Fatih Altaylı'ya ŞOK Sözler: Akit Yazarından 'Eline Sağlık' Göndermesi!
Akit yazarı Ali Karahasanoğlu, gazeteci Fatih Altaylı'nın tutuklanmasının ardından dikkat çeken bir açıklama yaptı. Karahasanoğlu, Altaylı'nın tutuklanmayı "hak ettiğini" savunarak, "Bize düşen, Hakim Bey'e 'eline sağlık' demektir" ifadelerini kullandı. Bu açıklama, kamuoyunda geniş yankı uyandırdı.

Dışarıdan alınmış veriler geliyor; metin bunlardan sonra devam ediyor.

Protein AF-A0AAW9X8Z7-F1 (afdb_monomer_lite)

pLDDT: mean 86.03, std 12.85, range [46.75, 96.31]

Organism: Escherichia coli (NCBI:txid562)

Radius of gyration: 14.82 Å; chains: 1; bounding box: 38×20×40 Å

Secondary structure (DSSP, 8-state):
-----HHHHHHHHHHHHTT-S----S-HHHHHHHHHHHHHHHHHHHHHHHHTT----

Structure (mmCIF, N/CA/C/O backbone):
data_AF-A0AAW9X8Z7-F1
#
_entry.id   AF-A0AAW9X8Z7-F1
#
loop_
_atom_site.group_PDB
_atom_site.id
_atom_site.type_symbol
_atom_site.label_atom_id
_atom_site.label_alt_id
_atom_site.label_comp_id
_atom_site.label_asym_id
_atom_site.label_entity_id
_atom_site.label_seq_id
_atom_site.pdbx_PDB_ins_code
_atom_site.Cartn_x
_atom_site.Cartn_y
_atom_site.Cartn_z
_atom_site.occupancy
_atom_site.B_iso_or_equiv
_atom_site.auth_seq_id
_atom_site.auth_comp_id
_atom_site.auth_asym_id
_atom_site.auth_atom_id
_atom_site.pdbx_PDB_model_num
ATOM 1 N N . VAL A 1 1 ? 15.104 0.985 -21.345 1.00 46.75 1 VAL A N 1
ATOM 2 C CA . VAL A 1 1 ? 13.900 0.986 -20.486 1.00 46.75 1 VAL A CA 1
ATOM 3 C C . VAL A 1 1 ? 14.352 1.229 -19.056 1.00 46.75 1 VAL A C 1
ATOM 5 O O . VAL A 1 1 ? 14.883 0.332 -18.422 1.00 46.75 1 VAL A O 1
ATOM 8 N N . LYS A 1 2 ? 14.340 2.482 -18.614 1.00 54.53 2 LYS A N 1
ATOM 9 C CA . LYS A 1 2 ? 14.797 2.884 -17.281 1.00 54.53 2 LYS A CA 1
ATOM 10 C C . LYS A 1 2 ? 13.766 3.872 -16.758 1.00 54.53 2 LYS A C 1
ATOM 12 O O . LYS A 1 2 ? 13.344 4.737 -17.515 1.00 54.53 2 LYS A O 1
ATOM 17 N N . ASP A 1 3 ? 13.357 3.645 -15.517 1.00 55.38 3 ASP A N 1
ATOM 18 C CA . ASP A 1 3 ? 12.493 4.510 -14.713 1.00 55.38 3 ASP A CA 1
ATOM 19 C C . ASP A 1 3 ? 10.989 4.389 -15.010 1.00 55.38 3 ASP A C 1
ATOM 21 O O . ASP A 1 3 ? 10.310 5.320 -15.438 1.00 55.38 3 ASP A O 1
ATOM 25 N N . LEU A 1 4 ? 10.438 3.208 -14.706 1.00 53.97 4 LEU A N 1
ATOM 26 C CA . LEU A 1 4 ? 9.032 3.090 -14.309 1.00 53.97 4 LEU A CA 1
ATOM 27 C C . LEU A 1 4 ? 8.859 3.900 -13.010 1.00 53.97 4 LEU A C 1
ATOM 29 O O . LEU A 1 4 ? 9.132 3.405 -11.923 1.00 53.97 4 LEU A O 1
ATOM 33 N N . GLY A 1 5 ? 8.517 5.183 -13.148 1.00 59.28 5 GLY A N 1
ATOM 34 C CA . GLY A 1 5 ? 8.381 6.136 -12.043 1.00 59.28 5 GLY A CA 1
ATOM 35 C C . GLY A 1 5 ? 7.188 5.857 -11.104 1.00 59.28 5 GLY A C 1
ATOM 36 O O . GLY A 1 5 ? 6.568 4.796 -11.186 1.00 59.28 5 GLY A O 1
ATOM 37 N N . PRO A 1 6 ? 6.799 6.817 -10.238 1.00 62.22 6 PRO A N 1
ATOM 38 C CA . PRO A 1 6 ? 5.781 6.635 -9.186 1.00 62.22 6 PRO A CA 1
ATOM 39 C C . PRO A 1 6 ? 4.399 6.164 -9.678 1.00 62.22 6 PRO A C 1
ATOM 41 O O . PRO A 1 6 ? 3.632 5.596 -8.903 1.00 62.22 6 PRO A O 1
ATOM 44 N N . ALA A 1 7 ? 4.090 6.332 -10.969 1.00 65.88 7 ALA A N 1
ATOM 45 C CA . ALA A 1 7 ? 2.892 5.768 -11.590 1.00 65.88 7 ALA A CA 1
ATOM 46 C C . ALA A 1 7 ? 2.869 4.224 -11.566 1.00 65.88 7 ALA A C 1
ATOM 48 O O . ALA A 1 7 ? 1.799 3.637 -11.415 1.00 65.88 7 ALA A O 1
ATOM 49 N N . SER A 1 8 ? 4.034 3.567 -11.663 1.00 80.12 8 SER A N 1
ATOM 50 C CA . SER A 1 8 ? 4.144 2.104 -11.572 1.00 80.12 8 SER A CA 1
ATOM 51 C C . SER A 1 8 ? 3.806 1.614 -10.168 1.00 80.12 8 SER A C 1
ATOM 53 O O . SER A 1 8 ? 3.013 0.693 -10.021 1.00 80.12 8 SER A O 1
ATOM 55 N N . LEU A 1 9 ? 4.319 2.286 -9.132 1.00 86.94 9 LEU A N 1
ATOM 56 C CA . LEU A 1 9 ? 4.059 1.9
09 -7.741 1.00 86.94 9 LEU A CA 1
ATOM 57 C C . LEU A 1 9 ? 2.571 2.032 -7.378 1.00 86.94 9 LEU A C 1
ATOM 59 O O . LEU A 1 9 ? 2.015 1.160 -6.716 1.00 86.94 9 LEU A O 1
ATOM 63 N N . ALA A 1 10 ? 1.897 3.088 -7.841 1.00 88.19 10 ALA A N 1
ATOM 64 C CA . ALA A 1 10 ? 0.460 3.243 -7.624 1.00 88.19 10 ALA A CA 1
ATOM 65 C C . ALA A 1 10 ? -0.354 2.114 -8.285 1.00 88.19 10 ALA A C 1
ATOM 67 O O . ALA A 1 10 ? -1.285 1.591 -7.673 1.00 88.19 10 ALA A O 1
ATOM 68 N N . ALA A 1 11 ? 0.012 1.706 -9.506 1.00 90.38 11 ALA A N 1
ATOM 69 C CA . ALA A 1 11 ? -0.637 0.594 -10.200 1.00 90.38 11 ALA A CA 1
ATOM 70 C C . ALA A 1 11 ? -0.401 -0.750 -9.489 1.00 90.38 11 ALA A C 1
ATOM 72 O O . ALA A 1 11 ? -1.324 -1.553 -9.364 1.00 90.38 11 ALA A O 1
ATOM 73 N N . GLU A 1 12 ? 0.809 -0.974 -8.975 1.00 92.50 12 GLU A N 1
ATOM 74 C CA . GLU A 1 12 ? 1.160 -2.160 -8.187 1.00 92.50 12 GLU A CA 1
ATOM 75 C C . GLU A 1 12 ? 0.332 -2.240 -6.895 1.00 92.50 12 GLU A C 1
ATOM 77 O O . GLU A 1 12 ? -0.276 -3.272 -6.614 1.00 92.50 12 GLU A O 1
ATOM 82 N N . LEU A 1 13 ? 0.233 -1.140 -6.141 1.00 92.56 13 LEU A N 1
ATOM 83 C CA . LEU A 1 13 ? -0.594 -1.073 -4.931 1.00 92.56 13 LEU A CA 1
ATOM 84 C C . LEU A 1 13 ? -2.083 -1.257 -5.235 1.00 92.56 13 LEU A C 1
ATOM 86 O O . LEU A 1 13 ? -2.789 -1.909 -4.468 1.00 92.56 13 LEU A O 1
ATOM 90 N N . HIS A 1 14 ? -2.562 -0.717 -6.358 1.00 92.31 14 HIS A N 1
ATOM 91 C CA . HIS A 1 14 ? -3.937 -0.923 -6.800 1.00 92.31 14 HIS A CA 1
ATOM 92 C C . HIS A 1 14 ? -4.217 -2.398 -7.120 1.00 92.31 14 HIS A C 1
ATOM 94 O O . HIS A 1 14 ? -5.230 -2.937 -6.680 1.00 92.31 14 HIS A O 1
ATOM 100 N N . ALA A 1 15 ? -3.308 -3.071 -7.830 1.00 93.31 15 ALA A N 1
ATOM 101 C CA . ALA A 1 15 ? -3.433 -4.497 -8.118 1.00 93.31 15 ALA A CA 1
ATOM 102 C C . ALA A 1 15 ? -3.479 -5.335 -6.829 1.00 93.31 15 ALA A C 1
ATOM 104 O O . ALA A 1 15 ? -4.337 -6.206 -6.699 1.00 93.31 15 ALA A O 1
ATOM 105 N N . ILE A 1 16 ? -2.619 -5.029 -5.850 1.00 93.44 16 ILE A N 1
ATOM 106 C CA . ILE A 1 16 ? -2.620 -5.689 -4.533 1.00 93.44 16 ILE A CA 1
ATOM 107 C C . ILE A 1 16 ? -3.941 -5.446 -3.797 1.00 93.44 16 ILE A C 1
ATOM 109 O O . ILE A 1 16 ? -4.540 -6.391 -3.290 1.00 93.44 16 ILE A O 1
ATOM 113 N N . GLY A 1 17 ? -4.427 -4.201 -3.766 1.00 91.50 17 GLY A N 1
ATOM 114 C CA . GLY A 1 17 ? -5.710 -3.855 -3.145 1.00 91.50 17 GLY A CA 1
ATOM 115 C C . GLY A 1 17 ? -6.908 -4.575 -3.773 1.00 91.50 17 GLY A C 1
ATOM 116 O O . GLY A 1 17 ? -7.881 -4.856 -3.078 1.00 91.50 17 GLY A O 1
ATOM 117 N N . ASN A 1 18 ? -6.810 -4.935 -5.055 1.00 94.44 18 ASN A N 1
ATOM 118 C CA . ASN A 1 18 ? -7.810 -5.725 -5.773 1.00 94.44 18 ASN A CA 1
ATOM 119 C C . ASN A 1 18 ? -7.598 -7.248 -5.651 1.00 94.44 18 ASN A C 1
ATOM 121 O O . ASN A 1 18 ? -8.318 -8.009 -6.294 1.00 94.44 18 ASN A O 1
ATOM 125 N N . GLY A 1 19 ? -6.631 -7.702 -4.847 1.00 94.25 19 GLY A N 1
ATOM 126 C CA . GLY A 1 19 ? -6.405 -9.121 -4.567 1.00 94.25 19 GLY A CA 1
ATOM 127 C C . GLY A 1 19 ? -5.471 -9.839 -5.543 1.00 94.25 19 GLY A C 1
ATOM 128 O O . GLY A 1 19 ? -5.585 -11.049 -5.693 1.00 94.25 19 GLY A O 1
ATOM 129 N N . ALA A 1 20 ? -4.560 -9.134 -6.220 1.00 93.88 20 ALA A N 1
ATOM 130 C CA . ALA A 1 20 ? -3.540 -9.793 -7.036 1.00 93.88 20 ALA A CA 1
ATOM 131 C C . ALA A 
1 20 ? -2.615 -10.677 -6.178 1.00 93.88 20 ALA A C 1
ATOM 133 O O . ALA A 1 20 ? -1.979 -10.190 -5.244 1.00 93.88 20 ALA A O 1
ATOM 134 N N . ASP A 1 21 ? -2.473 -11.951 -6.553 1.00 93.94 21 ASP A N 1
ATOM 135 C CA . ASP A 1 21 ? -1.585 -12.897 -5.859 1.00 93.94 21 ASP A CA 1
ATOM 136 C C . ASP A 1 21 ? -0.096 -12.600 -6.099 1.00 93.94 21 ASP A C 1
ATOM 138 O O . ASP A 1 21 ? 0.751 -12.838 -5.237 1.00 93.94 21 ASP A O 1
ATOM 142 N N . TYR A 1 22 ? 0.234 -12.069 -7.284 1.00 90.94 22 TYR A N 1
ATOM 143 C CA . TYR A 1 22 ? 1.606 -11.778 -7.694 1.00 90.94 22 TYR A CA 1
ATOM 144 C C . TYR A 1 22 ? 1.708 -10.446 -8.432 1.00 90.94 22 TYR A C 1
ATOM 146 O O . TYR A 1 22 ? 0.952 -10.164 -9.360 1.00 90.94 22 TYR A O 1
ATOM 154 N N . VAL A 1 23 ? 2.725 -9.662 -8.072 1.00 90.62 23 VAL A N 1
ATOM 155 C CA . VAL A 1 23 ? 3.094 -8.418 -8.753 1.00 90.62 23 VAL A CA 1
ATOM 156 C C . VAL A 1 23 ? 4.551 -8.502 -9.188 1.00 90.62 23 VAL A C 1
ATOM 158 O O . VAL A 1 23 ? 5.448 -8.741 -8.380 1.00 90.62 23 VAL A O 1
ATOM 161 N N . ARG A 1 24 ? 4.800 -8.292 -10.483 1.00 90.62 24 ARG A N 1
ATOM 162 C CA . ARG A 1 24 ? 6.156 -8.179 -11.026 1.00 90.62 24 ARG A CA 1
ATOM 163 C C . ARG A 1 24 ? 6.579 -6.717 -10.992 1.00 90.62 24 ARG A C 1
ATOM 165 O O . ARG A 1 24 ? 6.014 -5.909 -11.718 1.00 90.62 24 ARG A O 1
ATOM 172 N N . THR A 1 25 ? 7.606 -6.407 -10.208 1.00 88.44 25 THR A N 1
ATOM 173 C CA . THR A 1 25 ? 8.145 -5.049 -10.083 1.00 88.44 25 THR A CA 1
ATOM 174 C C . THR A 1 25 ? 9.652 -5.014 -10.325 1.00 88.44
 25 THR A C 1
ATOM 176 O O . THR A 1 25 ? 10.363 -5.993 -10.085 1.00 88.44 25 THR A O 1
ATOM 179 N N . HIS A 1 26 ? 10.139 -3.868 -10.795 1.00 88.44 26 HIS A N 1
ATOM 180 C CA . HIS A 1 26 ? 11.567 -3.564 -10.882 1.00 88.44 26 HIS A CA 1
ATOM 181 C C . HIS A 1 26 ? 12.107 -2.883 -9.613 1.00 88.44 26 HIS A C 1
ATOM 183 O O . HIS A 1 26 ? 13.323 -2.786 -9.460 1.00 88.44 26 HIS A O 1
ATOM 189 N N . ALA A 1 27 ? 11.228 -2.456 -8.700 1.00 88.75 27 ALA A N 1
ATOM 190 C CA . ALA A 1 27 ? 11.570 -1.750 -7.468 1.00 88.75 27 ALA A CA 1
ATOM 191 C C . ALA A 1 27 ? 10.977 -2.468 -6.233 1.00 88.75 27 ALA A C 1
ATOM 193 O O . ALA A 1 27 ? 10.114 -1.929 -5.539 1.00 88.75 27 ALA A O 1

Karahasanoğlu'ndan Şaşırtan Açıklamalar
Ali Karahasanoğlu, yazısında Fatih Altaylı ile geçmişte yaşadıkları hukuki süreçlere de değindi. Akit'in daha önce Altaylı'ya tazminat ödemek durumunda kaldığını hatırlatan Karahasanoğlu, Altaylı'nın Şeyh Ahmet Yasin hakkındaki iddialarına da sert tepki gösterdi. Karahasanoğlu, "Şeyh Ahmet Yasin için, 'Filistin Kurtuluş Örgütü'nü bitirmek için İsrail'in kontrolünde HAMAS'ı kurdu' ahlaksızca iftirasını attı" dedi.

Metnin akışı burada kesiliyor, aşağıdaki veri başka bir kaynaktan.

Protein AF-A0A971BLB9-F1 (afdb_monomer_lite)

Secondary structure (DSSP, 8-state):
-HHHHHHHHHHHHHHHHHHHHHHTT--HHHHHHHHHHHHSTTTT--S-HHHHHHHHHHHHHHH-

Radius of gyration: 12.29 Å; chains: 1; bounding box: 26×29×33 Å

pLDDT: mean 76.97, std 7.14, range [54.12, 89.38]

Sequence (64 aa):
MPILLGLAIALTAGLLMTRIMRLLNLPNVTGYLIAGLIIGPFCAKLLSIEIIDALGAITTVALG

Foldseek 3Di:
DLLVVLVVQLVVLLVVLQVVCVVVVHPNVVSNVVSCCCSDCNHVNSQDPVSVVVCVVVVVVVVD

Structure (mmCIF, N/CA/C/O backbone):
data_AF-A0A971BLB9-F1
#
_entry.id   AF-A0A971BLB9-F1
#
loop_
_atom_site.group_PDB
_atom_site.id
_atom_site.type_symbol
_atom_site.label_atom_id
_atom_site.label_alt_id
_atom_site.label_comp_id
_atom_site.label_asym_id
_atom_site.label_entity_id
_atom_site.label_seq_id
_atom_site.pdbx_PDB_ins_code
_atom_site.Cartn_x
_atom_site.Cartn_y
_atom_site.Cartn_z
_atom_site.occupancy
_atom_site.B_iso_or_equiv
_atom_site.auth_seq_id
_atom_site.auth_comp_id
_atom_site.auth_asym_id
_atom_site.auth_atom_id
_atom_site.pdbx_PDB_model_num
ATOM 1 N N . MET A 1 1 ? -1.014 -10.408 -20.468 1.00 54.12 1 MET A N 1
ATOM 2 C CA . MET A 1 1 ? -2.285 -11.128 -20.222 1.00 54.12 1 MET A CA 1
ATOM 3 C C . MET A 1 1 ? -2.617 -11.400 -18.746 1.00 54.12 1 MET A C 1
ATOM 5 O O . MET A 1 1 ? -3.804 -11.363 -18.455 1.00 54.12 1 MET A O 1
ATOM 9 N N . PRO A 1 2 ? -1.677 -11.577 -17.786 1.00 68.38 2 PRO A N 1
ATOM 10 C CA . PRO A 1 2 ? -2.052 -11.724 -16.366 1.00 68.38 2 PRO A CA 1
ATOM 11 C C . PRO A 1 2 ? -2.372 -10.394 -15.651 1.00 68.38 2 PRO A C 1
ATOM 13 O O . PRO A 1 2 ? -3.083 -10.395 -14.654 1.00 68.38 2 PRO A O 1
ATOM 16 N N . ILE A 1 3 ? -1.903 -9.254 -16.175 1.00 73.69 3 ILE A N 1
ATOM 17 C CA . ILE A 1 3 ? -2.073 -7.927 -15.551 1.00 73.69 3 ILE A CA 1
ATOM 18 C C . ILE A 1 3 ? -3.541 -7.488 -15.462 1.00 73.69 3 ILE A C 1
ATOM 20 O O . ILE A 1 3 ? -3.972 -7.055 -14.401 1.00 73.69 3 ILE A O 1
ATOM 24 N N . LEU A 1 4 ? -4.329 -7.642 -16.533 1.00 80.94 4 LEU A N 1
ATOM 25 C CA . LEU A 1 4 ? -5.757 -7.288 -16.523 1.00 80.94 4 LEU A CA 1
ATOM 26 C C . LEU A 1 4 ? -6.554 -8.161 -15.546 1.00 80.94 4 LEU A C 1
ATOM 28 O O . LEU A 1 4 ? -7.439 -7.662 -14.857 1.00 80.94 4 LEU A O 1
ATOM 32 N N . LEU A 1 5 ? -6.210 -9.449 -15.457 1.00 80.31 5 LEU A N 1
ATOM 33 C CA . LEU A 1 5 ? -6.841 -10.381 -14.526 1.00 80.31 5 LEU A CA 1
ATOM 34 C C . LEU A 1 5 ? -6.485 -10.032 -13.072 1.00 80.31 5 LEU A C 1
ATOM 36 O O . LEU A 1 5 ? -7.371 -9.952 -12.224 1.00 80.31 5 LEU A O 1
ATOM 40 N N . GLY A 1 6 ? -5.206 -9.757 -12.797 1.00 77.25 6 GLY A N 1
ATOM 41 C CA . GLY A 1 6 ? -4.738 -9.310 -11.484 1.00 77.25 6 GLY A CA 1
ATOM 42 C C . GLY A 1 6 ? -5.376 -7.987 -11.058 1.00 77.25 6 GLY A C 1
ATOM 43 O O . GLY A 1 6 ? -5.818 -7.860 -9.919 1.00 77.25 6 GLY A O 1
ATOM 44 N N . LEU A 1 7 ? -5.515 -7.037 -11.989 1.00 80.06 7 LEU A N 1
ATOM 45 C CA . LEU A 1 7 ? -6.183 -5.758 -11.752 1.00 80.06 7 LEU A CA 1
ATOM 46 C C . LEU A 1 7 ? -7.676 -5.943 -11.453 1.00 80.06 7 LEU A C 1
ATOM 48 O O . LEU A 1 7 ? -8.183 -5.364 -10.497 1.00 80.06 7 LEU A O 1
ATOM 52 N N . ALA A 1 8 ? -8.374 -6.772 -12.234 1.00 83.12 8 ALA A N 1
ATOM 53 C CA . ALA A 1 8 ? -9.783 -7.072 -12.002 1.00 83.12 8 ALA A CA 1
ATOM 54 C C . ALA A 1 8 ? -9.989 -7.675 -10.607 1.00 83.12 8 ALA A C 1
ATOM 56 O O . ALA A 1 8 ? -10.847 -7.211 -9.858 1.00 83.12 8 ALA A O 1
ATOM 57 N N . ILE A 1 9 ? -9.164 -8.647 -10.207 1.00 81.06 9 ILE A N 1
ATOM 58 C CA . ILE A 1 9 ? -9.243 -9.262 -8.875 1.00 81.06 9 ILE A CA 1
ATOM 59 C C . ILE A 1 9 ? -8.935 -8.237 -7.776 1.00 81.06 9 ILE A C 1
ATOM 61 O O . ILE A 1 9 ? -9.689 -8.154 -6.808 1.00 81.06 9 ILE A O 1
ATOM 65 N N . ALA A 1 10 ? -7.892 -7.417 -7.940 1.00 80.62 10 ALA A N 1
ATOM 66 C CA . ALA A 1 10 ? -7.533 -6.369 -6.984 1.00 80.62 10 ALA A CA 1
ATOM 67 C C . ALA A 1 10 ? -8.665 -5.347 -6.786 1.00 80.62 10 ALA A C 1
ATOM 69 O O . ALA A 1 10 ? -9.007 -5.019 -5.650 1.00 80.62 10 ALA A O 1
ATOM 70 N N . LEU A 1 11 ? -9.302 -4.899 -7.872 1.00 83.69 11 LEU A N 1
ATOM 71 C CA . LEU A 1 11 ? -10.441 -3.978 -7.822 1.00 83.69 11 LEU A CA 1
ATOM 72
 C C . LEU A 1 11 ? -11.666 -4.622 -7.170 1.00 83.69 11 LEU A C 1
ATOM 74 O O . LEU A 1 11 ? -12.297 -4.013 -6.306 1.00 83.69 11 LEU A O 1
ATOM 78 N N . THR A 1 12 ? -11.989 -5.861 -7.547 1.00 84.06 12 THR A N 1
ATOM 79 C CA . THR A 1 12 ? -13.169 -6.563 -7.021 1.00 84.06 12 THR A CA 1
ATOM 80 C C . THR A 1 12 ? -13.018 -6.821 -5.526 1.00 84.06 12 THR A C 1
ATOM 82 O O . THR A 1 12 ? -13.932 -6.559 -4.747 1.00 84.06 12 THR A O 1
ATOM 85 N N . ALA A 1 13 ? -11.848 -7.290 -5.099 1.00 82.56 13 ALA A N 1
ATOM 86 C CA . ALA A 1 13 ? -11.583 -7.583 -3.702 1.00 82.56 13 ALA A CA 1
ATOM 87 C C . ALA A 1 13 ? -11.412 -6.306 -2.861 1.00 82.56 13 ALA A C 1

Karahasanoğlu, bu iftiraya verdikleri cevap üzerine Altaylı'nın kendilerini mahkemeye verdiğini ve mahkemenin de Altaylı'yı haklı bulduğunu belirtti. Bu durumun, Altaylı'nın tutuklanmasını değerlendirirken önemli bir arka plan oluşturduğunu vurguladı.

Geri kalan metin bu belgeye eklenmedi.